- **The task**
Since only part of the material below is wanted, output exactly the lines from the one with "ATOM 146 C C" up to and including the one with "ATOM 205 C C".
*** Opening of Supplied material ***
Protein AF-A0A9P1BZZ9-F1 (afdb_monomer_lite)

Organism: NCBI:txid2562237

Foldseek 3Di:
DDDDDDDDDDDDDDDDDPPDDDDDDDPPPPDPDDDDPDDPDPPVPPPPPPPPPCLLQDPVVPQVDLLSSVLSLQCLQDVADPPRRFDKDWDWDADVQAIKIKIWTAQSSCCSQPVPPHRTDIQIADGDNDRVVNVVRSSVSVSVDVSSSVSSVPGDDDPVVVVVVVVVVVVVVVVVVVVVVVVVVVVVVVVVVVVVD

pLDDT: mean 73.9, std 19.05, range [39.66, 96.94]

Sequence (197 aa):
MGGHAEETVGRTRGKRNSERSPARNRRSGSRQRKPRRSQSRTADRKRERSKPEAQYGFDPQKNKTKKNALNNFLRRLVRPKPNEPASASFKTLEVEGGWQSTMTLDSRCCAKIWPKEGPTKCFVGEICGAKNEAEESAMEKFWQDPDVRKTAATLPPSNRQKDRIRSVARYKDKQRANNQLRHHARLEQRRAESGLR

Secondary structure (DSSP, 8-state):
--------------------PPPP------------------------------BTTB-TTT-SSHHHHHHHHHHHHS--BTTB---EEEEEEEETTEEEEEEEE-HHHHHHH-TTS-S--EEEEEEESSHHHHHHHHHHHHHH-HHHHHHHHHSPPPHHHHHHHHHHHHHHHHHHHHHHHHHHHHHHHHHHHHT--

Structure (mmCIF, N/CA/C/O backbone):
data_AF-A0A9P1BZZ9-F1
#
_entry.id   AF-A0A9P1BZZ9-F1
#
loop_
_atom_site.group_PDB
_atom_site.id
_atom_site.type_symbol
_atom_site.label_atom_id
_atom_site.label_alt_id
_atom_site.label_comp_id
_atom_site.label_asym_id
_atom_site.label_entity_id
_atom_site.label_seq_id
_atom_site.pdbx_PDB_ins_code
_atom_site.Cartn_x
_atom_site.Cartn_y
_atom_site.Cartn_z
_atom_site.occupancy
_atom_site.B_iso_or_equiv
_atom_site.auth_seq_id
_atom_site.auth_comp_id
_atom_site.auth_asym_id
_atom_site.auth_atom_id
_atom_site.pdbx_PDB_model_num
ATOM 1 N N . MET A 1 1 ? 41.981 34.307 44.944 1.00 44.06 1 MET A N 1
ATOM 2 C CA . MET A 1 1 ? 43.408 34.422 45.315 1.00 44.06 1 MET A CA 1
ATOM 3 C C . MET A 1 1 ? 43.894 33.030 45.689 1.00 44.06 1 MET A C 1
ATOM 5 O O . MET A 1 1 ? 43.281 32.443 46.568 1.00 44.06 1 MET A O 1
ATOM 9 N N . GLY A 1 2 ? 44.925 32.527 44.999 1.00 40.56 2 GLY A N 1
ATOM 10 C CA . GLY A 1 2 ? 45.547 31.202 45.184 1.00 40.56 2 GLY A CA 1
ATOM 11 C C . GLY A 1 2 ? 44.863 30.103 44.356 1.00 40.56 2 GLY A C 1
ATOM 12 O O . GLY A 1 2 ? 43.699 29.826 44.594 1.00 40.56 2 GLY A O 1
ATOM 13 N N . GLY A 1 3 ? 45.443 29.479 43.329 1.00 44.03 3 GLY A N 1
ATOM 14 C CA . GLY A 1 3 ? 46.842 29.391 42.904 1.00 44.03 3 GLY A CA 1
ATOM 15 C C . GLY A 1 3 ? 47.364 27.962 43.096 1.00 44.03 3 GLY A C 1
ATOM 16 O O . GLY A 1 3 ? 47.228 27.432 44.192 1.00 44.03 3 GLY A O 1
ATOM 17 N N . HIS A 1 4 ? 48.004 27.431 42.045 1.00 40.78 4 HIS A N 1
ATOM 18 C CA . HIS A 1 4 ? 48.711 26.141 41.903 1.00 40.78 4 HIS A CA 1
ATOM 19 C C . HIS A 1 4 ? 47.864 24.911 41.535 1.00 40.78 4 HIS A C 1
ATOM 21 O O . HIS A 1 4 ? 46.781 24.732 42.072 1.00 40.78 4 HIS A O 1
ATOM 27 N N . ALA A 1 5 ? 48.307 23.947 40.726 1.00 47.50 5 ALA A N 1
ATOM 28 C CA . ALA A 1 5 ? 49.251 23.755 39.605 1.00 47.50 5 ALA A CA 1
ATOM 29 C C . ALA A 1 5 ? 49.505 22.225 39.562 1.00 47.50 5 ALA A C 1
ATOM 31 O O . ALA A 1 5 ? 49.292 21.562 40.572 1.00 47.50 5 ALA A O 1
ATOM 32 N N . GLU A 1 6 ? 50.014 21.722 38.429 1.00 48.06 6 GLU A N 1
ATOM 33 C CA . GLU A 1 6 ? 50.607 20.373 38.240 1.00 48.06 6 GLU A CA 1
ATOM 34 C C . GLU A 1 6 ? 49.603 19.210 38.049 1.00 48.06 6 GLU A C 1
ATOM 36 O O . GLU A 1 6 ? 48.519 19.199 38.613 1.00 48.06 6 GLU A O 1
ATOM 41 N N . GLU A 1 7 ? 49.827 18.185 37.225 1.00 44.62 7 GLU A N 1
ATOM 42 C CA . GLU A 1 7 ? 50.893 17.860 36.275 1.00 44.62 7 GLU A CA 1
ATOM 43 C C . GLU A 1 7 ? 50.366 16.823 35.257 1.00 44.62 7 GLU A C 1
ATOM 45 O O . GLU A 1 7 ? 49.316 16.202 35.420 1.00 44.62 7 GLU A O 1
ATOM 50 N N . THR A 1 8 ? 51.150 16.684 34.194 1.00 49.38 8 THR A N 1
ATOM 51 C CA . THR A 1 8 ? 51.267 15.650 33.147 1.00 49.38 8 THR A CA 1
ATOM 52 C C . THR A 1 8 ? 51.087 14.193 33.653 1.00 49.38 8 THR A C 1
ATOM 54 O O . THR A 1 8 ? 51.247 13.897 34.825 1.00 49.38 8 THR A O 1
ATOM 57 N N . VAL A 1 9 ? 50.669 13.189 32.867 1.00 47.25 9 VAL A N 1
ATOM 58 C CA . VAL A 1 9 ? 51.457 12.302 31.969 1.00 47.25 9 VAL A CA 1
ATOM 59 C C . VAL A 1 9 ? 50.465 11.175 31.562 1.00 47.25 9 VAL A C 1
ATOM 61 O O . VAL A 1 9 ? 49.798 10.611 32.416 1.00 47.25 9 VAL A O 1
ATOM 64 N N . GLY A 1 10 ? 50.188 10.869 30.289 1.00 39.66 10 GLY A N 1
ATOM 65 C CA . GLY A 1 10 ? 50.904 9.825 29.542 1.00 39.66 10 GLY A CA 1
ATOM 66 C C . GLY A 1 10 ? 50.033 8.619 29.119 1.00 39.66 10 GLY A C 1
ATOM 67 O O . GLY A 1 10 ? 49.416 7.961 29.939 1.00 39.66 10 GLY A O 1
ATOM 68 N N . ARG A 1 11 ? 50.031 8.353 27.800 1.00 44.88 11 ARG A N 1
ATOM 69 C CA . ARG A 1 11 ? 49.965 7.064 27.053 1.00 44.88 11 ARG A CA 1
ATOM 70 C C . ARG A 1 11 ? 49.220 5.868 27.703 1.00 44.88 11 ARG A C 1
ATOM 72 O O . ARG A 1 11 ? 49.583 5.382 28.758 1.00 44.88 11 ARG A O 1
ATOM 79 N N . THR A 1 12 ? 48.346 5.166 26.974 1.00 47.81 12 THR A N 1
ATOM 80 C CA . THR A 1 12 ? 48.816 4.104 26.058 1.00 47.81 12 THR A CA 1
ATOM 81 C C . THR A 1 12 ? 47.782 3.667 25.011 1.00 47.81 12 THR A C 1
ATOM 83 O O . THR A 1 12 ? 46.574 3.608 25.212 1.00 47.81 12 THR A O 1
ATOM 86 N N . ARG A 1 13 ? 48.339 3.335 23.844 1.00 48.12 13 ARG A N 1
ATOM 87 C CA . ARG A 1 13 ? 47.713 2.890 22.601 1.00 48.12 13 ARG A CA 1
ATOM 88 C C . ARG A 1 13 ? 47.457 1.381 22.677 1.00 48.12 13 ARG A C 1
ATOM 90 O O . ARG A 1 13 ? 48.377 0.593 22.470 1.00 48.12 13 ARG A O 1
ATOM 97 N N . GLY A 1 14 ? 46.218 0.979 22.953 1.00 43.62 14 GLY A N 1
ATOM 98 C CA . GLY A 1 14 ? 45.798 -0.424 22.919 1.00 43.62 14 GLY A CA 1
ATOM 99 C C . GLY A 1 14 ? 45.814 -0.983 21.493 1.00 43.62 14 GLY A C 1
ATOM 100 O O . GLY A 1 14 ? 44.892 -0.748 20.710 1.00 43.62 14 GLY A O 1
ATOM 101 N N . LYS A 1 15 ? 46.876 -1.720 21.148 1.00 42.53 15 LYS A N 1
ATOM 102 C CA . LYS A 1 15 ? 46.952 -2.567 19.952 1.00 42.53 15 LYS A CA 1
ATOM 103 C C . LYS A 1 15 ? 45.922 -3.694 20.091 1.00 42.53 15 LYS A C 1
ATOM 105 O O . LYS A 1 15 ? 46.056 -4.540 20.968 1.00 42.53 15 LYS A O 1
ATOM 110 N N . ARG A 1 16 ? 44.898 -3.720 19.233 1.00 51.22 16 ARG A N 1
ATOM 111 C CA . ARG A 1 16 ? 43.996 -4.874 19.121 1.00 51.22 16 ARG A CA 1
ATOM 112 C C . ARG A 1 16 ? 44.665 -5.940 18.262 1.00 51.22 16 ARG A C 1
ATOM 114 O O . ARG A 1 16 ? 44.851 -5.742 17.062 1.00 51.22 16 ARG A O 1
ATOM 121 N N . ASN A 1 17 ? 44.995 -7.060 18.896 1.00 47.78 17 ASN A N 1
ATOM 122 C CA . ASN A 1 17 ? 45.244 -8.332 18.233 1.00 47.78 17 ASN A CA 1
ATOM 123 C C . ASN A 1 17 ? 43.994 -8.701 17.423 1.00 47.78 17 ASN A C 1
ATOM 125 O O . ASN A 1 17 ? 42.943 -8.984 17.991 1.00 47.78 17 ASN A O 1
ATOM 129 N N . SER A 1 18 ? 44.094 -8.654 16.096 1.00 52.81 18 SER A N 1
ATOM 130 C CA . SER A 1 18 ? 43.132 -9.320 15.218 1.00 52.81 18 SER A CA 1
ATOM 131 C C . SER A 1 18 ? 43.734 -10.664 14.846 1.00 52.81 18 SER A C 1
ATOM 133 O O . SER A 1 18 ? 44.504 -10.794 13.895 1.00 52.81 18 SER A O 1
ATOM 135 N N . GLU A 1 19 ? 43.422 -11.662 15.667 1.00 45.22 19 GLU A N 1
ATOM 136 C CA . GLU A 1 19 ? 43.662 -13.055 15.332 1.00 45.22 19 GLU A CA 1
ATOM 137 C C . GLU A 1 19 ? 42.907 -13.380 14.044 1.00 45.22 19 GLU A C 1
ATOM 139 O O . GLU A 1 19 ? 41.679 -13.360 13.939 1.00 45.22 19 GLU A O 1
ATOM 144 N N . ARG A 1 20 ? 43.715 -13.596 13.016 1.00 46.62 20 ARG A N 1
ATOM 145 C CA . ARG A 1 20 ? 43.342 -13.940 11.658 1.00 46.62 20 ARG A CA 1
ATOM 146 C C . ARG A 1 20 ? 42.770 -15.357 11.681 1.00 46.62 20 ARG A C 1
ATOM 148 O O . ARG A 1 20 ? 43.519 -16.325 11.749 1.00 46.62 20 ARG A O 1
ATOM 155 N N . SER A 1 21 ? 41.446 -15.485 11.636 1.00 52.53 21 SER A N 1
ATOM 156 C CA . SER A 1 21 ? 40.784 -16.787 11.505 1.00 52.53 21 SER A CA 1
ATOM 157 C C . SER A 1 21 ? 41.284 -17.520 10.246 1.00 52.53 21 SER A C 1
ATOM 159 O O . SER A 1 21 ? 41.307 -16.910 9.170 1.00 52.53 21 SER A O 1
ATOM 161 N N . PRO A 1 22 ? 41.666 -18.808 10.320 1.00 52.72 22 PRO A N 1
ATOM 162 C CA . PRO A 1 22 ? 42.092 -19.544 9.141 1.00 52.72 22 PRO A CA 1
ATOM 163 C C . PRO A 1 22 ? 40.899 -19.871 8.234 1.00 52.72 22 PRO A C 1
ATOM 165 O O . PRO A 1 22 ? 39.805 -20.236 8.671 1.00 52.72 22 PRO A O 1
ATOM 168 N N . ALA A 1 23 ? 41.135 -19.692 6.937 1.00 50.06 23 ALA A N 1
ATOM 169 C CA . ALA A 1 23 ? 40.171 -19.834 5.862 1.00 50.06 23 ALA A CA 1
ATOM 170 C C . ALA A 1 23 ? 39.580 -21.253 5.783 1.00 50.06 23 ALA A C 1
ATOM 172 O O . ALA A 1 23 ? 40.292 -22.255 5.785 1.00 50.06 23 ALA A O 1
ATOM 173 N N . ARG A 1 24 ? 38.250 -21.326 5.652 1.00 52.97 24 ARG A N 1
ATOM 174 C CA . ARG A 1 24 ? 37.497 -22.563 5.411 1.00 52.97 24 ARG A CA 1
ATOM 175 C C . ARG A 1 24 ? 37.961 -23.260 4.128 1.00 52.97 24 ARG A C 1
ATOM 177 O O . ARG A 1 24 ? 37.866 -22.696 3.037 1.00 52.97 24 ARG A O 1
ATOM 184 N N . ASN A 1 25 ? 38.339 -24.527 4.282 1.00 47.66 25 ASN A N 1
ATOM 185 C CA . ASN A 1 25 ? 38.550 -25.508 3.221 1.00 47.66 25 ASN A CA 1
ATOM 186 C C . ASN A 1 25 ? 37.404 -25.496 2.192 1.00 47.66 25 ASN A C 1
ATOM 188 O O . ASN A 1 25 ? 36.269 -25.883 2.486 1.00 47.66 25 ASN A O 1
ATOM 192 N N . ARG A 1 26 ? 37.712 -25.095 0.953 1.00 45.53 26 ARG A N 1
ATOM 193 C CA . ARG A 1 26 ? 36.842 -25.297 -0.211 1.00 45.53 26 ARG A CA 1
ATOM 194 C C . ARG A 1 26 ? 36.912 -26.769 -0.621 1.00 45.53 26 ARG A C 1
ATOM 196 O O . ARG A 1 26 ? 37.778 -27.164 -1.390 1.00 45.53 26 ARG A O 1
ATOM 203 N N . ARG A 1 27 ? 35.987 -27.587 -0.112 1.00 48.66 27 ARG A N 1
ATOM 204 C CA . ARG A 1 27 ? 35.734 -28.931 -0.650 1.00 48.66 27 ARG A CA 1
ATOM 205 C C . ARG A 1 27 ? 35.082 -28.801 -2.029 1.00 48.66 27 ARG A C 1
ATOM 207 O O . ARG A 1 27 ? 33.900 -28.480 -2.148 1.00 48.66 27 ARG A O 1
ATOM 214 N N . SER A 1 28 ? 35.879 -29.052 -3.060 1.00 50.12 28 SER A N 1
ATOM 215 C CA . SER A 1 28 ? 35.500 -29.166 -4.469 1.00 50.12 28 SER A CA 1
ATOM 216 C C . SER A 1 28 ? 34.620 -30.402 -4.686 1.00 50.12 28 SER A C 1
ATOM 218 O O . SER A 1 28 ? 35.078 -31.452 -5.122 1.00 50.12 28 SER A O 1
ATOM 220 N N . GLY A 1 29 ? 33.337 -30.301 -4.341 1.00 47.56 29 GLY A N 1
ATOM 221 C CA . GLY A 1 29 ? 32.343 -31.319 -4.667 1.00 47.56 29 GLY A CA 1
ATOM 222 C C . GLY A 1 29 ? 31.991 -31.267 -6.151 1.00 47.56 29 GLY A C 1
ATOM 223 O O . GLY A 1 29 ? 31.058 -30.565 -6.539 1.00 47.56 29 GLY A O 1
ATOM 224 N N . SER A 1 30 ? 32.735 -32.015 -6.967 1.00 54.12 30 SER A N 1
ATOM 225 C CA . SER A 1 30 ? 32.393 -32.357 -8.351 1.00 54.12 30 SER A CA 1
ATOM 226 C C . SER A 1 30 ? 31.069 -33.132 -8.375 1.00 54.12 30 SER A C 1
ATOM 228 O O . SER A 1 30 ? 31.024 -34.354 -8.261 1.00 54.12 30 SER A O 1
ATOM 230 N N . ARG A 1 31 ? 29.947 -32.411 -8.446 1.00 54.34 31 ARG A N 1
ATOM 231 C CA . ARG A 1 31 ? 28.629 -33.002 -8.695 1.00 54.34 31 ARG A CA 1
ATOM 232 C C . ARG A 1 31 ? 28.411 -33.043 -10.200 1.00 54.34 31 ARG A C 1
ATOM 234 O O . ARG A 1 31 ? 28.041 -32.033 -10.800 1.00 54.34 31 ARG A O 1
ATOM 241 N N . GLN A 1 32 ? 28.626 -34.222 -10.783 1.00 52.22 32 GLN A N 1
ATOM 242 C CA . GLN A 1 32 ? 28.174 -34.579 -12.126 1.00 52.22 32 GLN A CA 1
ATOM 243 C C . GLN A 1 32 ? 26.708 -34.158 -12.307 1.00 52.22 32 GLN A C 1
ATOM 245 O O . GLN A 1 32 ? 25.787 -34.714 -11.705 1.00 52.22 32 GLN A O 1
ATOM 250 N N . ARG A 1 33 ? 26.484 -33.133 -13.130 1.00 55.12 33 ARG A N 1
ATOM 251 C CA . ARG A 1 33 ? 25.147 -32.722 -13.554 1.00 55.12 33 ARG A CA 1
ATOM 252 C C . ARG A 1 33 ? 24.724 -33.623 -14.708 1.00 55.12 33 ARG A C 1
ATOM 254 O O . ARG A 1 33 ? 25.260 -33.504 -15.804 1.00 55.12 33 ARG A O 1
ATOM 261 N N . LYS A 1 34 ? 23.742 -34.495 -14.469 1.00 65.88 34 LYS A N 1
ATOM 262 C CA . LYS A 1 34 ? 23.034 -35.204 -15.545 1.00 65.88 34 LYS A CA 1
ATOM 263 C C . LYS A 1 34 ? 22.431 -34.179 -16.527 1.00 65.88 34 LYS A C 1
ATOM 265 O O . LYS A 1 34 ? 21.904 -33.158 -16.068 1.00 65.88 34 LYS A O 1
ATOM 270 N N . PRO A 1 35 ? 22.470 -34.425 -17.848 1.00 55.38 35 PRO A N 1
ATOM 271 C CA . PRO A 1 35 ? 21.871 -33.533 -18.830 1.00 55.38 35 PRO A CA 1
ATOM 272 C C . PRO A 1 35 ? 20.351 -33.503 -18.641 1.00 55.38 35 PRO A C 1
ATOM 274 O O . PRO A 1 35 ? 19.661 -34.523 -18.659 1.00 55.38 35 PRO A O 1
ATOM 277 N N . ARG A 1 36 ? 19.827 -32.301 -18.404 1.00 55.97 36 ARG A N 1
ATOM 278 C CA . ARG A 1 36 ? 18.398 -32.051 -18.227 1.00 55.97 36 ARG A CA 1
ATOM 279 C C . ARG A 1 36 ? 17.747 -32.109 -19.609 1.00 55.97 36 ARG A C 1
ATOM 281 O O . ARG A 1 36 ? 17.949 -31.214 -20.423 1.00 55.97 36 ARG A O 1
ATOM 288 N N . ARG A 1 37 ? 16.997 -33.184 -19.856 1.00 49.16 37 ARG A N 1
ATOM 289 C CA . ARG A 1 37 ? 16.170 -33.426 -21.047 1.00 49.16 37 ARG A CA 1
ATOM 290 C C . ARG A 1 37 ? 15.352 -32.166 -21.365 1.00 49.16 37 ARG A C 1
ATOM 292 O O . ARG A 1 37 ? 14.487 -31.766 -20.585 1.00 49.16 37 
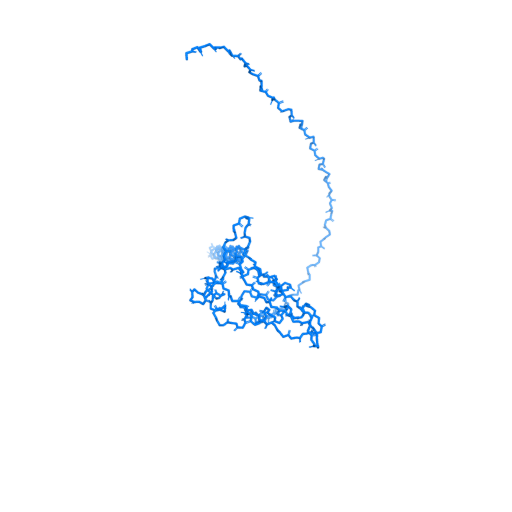ARG A O 1
ATOM 299 N N . SER A 1 38 ? 15.672 -31.517 -22.478 1.00 49.12 38 SER A N 1
ATOM 300 C CA . SER A 1 38 ? 14.988 -30.335 -22.991 1.00 49.12 38 SER A CA 1
ATOM 301 C C . SER A 1 38 ? 13.603 -30.730 -23.500 1.00 49.12 38 SER A C 1
ATOM 303 O O . SER A 1 38 ? 13.452 -31.144 -24.645 1.00 49.12 38 SER A O 1
ATOM 305 N N . GLN A 1 39 ? 12.582 -30.630 -22.647 1.00 47.34 39 GLN A N 1
ATOM 306 C CA . GLN A 1 39 ? 11.202 -30.653 -23.120 1.00 47.34 39 GLN A CA 1
ATOM 307 C C . GLN A 1 39 ? 10.872 -29.285 -23.718 1.00 47.34 39 GLN A C 1
ATOM 309 O O . GLN A 1 39 ? 10.629 -28.308 -23.008 1.00 47.34 39 GLN A O 1
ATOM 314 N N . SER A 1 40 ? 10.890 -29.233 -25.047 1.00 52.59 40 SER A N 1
*** Close of Supplied material ***
- **Result for this exercise**
ATOM 146 C C . ARG A 1 20 ? 42.770 -15.357 11.681 1.00 46.62 20 ARG A C 1
ATOM 148 O O . ARG A 1 20 ? 43.519 -16.325 11.749 1.00 46.62 20 ARG A O 1
ATOM 155 N N . SER A 1 21 ? 41.446 -15.485 11.636 1.00 52.53 21 SER A N 1
ATOM 156 C CA . SER A 1 21 ? 40.784 -16.787 11.505 1.00 52.53 21 SER A CA 1
ATOM 157 C C . SER A 1 21 ? 41.284 -17.520 10.246 1.00 52.53 21 SER A C 1
ATOM 159 O O . SER A 1 21 ? 41.307 -16.910 9.170 1.00 52.53 21 SER A O 1
ATOM 161 N N . PRO A 1 22 ? 41.666 -18.808 10.320 1.00 52.72 22 PRO A N 1
ATOM 162 C CA . PRO A 1 22 ? 42.092 -19.544 9.141 1.00 52.72 22 PRO A CA 1
ATOM 163 C C . PRO A 1 22 ? 40.899 -19.871 8.234 1.00 52.72 22 PRO A C 1
ATOM 165 O O . PRO A 1 22 ? 39.805 -20.236 8.671 1.00 52.72 22 PRO A O 1
ATOM 168 N N . ALA A 1 23 ? 41.135 -19.692 6.937 1.00 50.06 23 ALA A N 1
ATOM 169 C CA . ALA A 1 23 ? 40.171 -19.834 5.862 1.00 50.06 23 ALA A CA 1
ATOM 170 C C . ALA A 1 23 ? 39.580 -21.253 5.783 1.00 50.06 23 ALA A C 1
ATOM 172 O O . ALA A 1 23 ? 40.292 -22.255 5.785 1.00 50.06 23 ALA A O 1
ATOM 173 N N . ARG A 1 24 ? 38.250 -21.326 5.652 1.00 52.97 24 ARG A N 1
ATOM 174 C CA . ARG A 1 24 ? 37.497 -22.563 5.411 1.00 52.97 24 ARG A CA 1
ATOM 175 C C . ARG A 1 24 ? 37.961 -23.260 4.128 1.00 52.97 24 ARG A C 1
ATOM 177 O O . ARG A 1 24 ? 37.866 -22.696 3.037 1.00 52.97 24 ARG A O 1
ATOM 184 N N . ASN A 1 25 ? 38.339 -24.527 4.282 1.00 47.66 25 ASN A N 1
ATOM 185 C CA . ASN A 1 25 ? 38.550 -25.508 3.221 1.00 47.66 25 ASN A CA 1
ATOM 186 C C . ASN A 1 25 ? 37.404 -25.496 2.192 1.00 47.66 25 ASN A C 1
ATOM 188 O O . ASN A 1 25 ? 36.269 -25.883 2.486 1.00 47.66 25 ASN A O 1
ATOM 192 N N . ARG A 1 26 ? 37.712 -25.095 0.953 1.00 45.53 26 ARG A N 1
ATOM 193 C CA . ARG A 1 26 ? 36.842 -25.297 -0.211 1.00 45.53 26 ARG A CA 1
ATOM 194 C C . ARG A 1 26 ? 36.912 -26.769 -0.621 1.00 45.53 26 ARG A C 1
ATOM 196 O O . ARG A 1 26 ? 37.778 -27.164 -1.390 1.00 45.53 26 ARG A O 1
ATOM 203 N N . ARG A 1 27 ? 35.987 -27.587 -0.112 1.00 48.66 27 ARG A N 1
ATOM 204 C CA . ARG A 1 27 ? 35.734 -28.931 -0.650 1.00 48.66 27 ARG A CA 1
ATOM 205 C C . ARG A 1 27 ? 35.082 -28.801 -2.029 1.00 48.66 27 ARG A C 1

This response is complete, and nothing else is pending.